§ **Problem requirements**:
Using the records below, write out again exactly the lines that begin at the line containing "ATOM 83 O O" and end at the line containing "ATOM 86 C CA", and no other lines.

§ **Data to examine**:
-=-=-=-=-
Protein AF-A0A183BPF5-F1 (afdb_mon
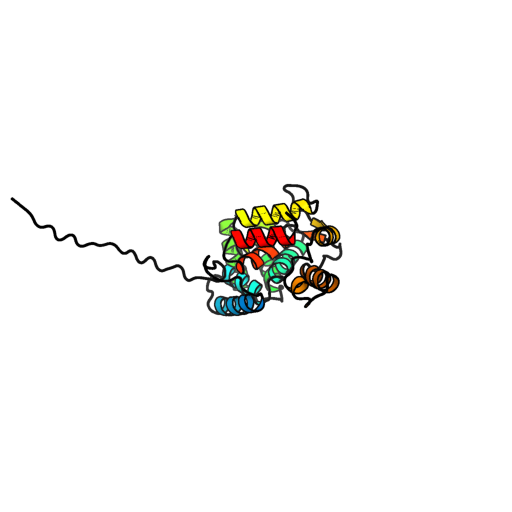omer_lite)

Foldseek 3Di:
DDDDDPPPPPDDPPPPPDPAQLLAHALPDDQDDLQRQLVSLVVVLVVDDQLLSNLQSLQSNLTLLSLLVLLCLLVVVVDQFDDQVRQLVSVCPSPSGHDDSVSSNSLCVVQCVVQNPRRTSLSSSCSSARDDDPLLLVLLVVLVVQLVFDPDDFTKHALVSVLVQFQPCPDPCVVVVVDDPVRVSVVVCVVQVADPVRIHTSSSSSRSVSSSVSSNSDPVVSNVVSCNGRVD

Structure (mmCIF, N/CA/C/O backbone):
data_AF-A0A183BPF5-F1
#
_entry.id   AF-A0A183BPF5-F1
#
loop_
_atom_site.group_PDB
_atom_site.id
_atom_site.type_symbol
_atom_site.label_atom_id
_atom_site.label_alt_id
_atom_site.label_comp_id
_atom_site.label_asym_id
_atom_site.label_entity_id
_atom_site.label_seq_id
_atom_site.pdbx_PDB_ins_code
_atom_site.Cartn_x
_atom_site.Cartn_y
_atom_site.Cartn_z
_atom_site.occupancy
_atom_site.B_iso_or_equiv
_atom_site.auth_seq_id
_atom_site.auth_comp_id
_atom_site.auth_asym_id
_atom_site.auth_atom_id
_atom_site.pdbx_PDB_model_num
ATOM 1 N N . MET A 1 1 ? -63.099 -28.014 -12.098 1.00 26.95 1 MET A N 1
ATOM 2 C CA . MET A 1 1 ? -62.170 -28.602 -13.091 1.00 26.95 1 MET A CA 1
ATOM 3 C C . MET A 1 1 ? -61.862 -27.536 -14.141 1.00 26.95 1 MET A C 1
ATOM 5 O O . MET A 1 1 ? -62.731 -26.701 -14.353 1.00 26.95 1 MET A O 1
ATOM 9 N N . PRO A 1 2 ? -60.616 -27.469 -14.636 1.00 42.12 2 PRO A N 1
ATOM 10 C CA . PRO A 1 2 ? -59.653 -26.362 -14.451 1.00 42.12 2 PRO A CA 1
ATOM 11 C C . PRO A 1 2 ? -59.567 -25.471 -15.722 1.00 42.12 2 PRO A C 1
ATOM 13 O O . PRO A 1 2 ? -60.342 -25.691 -16.639 1.00 42.12 2 PRO A O 1
ATOM 16 N N . SER A 1 3 ? -58.740 -24.439 -15.929 1.00 31.94 3 SER A N 1
ATOM 17 C CA . SER A 1 3 ? -57.420 -24.033 -15.418 1.00 31.94 3 SER A CA 1
ATOM 18 C C . SER A 1 3 ? -57.077 -22.680 -16.068 1.00 31.94 3 SER A C 1
ATOM 20 O O . SER A 1 3 ? -57.413 -22.474 -17.231 1.00 31.94 3 SER A O 1
ATOM 22 N N . GLY A 1 4 ? -56.339 -21.804 -15.383 1.00 31.81 4 GLY A N 1
ATOM 23 C CA . GLY A 1 4 ? -55.783 -20.596 -16.002 1.00 31.81 4 GLY A CA 1
ATOM 24 C C . GLY A 1 4 ? -55.019 -19.727 -15.009 1.00 31.81 4 GLY A C 1
ATOM 25 O O . GLY A 1 4 ? -55.455 -18.627 -14.694 1.00 31.81 4 GLY A O 1
ATOM 26 N N . ASN A 1 5 ? -53.911 -20.249 -14.475 1.00 33.41 5 ASN A N 1
ATOM 27 C CA . ASN A 1 5 ? -53.006 -19.524 -13.582 1.00 33.41 5 ASN A CA 1
ATOM 28 C C . ASN A 1 5 ? -52.398 -18.304 -14.291 1.00 33.41 5 ASN A C 1
ATOM 30 O O . ASN A 1 5 ? -51.574 -18.462 -15.192 1.00 33.41 5 ASN A O 1
ATOM 34 N N . ALA A 1 6 ? -52.723 -17.097 -13.826 1.00 35.41 6 ALA A N 1
ATOM 35 C CA . ALA A 1 6 ? -51.880 -15.929 -14.044 1.00 35.41 6 ALA A CA 1
ATOM 36 C C . ALA A 1 6 ? -50.733 -15.982 -13.026 1.00 35.41 6 ALA A C 1
ATOM 38 O O . ALA A 1 6 ? -50.887 -15.617 -11.861 1.00 35.41 6 ALA A O 1
ATOM 39 N N . ILE A 1 7 ? -49.586 -16.502 -13.459 1.00 36.38 7 ILE A N 1
ATOM 40 C CA . ILE A 1 7 ? -48.338 -16.415 -12.7
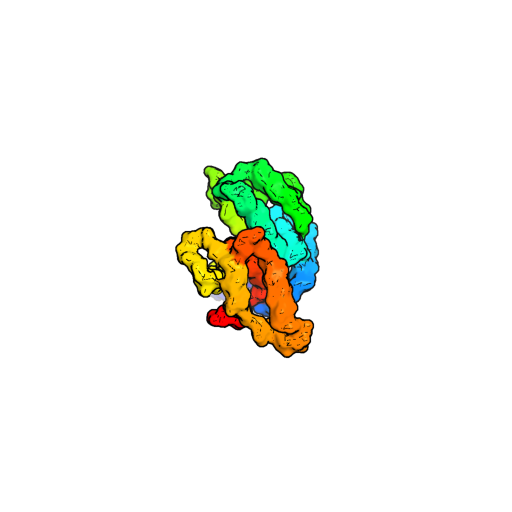04 1.00 36.38 7 ILE A CA 1
ATOM 41 C C . ILE A 1 7 ? -47.888 -14.953 -12.763 1.00 36.38 7 ILE A C 1
ATOM 43 O O . ILE A 1 7 ? -47.403 -14.478 -13.788 1.00 36.38 7 ILE A O 1
ATOM 47 N N . VAL A 1 8 ? -48.059 -14.236 -11.654 1.00 35.16 8 VAL A N 1
ATOM 48 C CA . VAL A 1 8 ? -47.319 -13.004 -11.371 1.00 35.16 8 VAL A CA 1
ATOM 49 C C . VAL A 1 8 ? -45.847 -13.385 -11.284 1.00 35.16 8 VAL A C 1
ATOM 51 O O . VAL A 1 8 ? -45.404 -13.988 -10.307 1.00 35.16 8 VAL A O 1
ATOM 54 N N . ASN A 1 9 ? -45.093 -13.080 -12.338 1.00 31.97 9 ASN A N 1
ATOM 55 C CA . ASN A 1 9 ? -43.650 -13.247 -12.342 1.00 31.97 9 ASN A CA 1
ATOM 56 C C . ASN A 1 9 ? -43.032 -12.147 -11.466 1.00 31.97 9 ASN A C 1
ATOM 58 O O . ASN A 1 9 ? -42.675 -11.069 -11.933 1.00 31.97 9 ASN A O 1
ATOM 62 N N . SER A 1 10 ? -42.972 -12.413 -10.163 1.00 45.06 10 SER A N 1
ATOM 63 C CA . SER A 1 10 ? -42.087 -11.722 -9.234 1.00 45.06 10 SER A CA 1
ATOM 64 C C . SER A 1 10 ? -40.682 -12.260 -9.465 1.00 45.06 10 SER A C 1
ATOM 66 O O . SER A 1 10 ? -40.329 -13.315 -8.943 1.00 45.06 10 SER A O 1
ATOM 68 N N . SER A 1 11 ? -39.901 -11.597 -10.317 1.00 38.25 11 SER A N 1
ATOM 69 C CA . SER A 1 11 ? -38.464 -11.854 -10.465 1.00 38.25 11 SER A CA 1
A
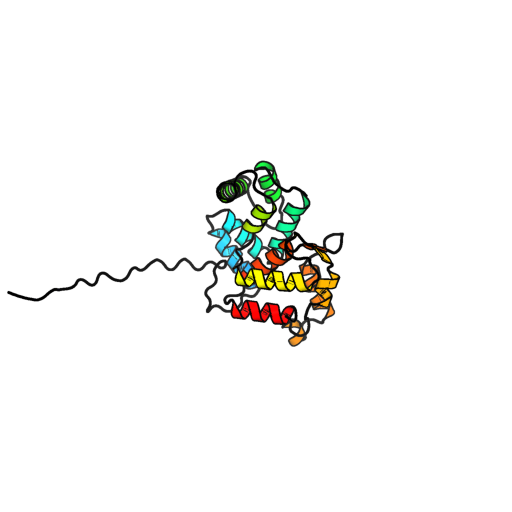TOM 70 C C . SER A 1 11 ? -37.792 -10.714 -11.216 1.00 38.25 11 SER A C 1
ATOM 72 O O . SER A 1 11 ? -37.608 -10.756 -12.427 1.00 38.25 11 SER A O 1
ATOM 74 N N . ALA A 1 12 ? -37.391 -9.699 -10.464 1.00 34.00 12 ALA A N 1
ATOM 75 C CA . ALA A 1 12 ? -36.140 -8.998 -10.706 1.00 34.00 12 ALA A CA 1
ATOM 76 C C . ALA A 1 12 ? -35.752 -8.335 -9.388 1.00 34.00 12 ALA A C 1
ATOM 78 O O . ALA A 1 12 ? -36.097 -7.186 -9.115 1.00 34.00 12 ALA A O 1
ATOM 79 N N . CYS A 1 13 ? -35.055 -9.095 -8.544 1.00 34.31 13 CYS A N 1
ATOM 80 C CA . CYS A 1 13 ? -34.184 -8.525 -7.534 1.00 34.31 13 CYS A CA 1
ATOM 81 C C . CYS A 1 13 ? -33.169 -7.630 -8.258 1.00 34.31 13 CYS A C 1
ATOM 83 O O . CYS A 1 13 ? -32.090 -8.081 -8.633 1.00 34.31 13 CYS A O 1
ATOM 85 N N . PHE A 1 14 ? -33.514 -6.361 -8.467 1.00 31.17 14 PHE A N 1
ATOM 86 C CA . PHE A 1 14 ? -32.519 -5.312 -8.605 1.00 31.17 14 PHE A CA 1
ATOM 87 C C . PHE A 1 14 ? -31.847 -5.200 -7.240 1.00 31.17 14 PHE A C 1
ATOM 89 O O . PHE A 1 14 ? -32.241 -4.402 -6.393 1.00 31.17 14 PHE A O 1
ATOM 96 N N . GLN A 1 15 ? -30.858 -6.060 -6.994 1.00 33.72 15 GLN A N 1
ATOM 97 C CA . GLN A 1 15 ? -29.846 -5.707 -6.017 1.00 33.72 15 GLN A CA 1
ATOM 98 C C . GLN A 1 15 ? -29.184 -4.432 -6.548 1.00 33.72 15 GLN A C 1
ATOM 100 O O . GLN A 1 15 ? -28.806 -4.405 -7.726 1.00 33.72 15 GLN A O 1
ATOM 105 N N . PRO A 1 16 ? -29.100 -3.355 -5.750 1.00 34.25 16 PRO A N 1
ATOM 106 C CA . PRO A 1 16 ? -28.390 -2.166 -6.176 1.00 34.25 16 PRO A CA 1
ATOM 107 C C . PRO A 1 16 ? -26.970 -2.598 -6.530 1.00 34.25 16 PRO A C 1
-=-=-=-=-
§ **Solution**:
ATOM 83 O O . CYS A 1 13 ? -32.090 -8.081 -8.633 1.00 34.31 13 CYS A O 1
ATOM 85 N N . PHE A 1 14 ? -33.514 -6.361 -8.467 1.00 31.17 14 PHE A N 1
ATOM 86 C CA . PHE A 1 14 ? -32.519 -5.312 -8.605 1.00 31.17 14 PHE A CA 1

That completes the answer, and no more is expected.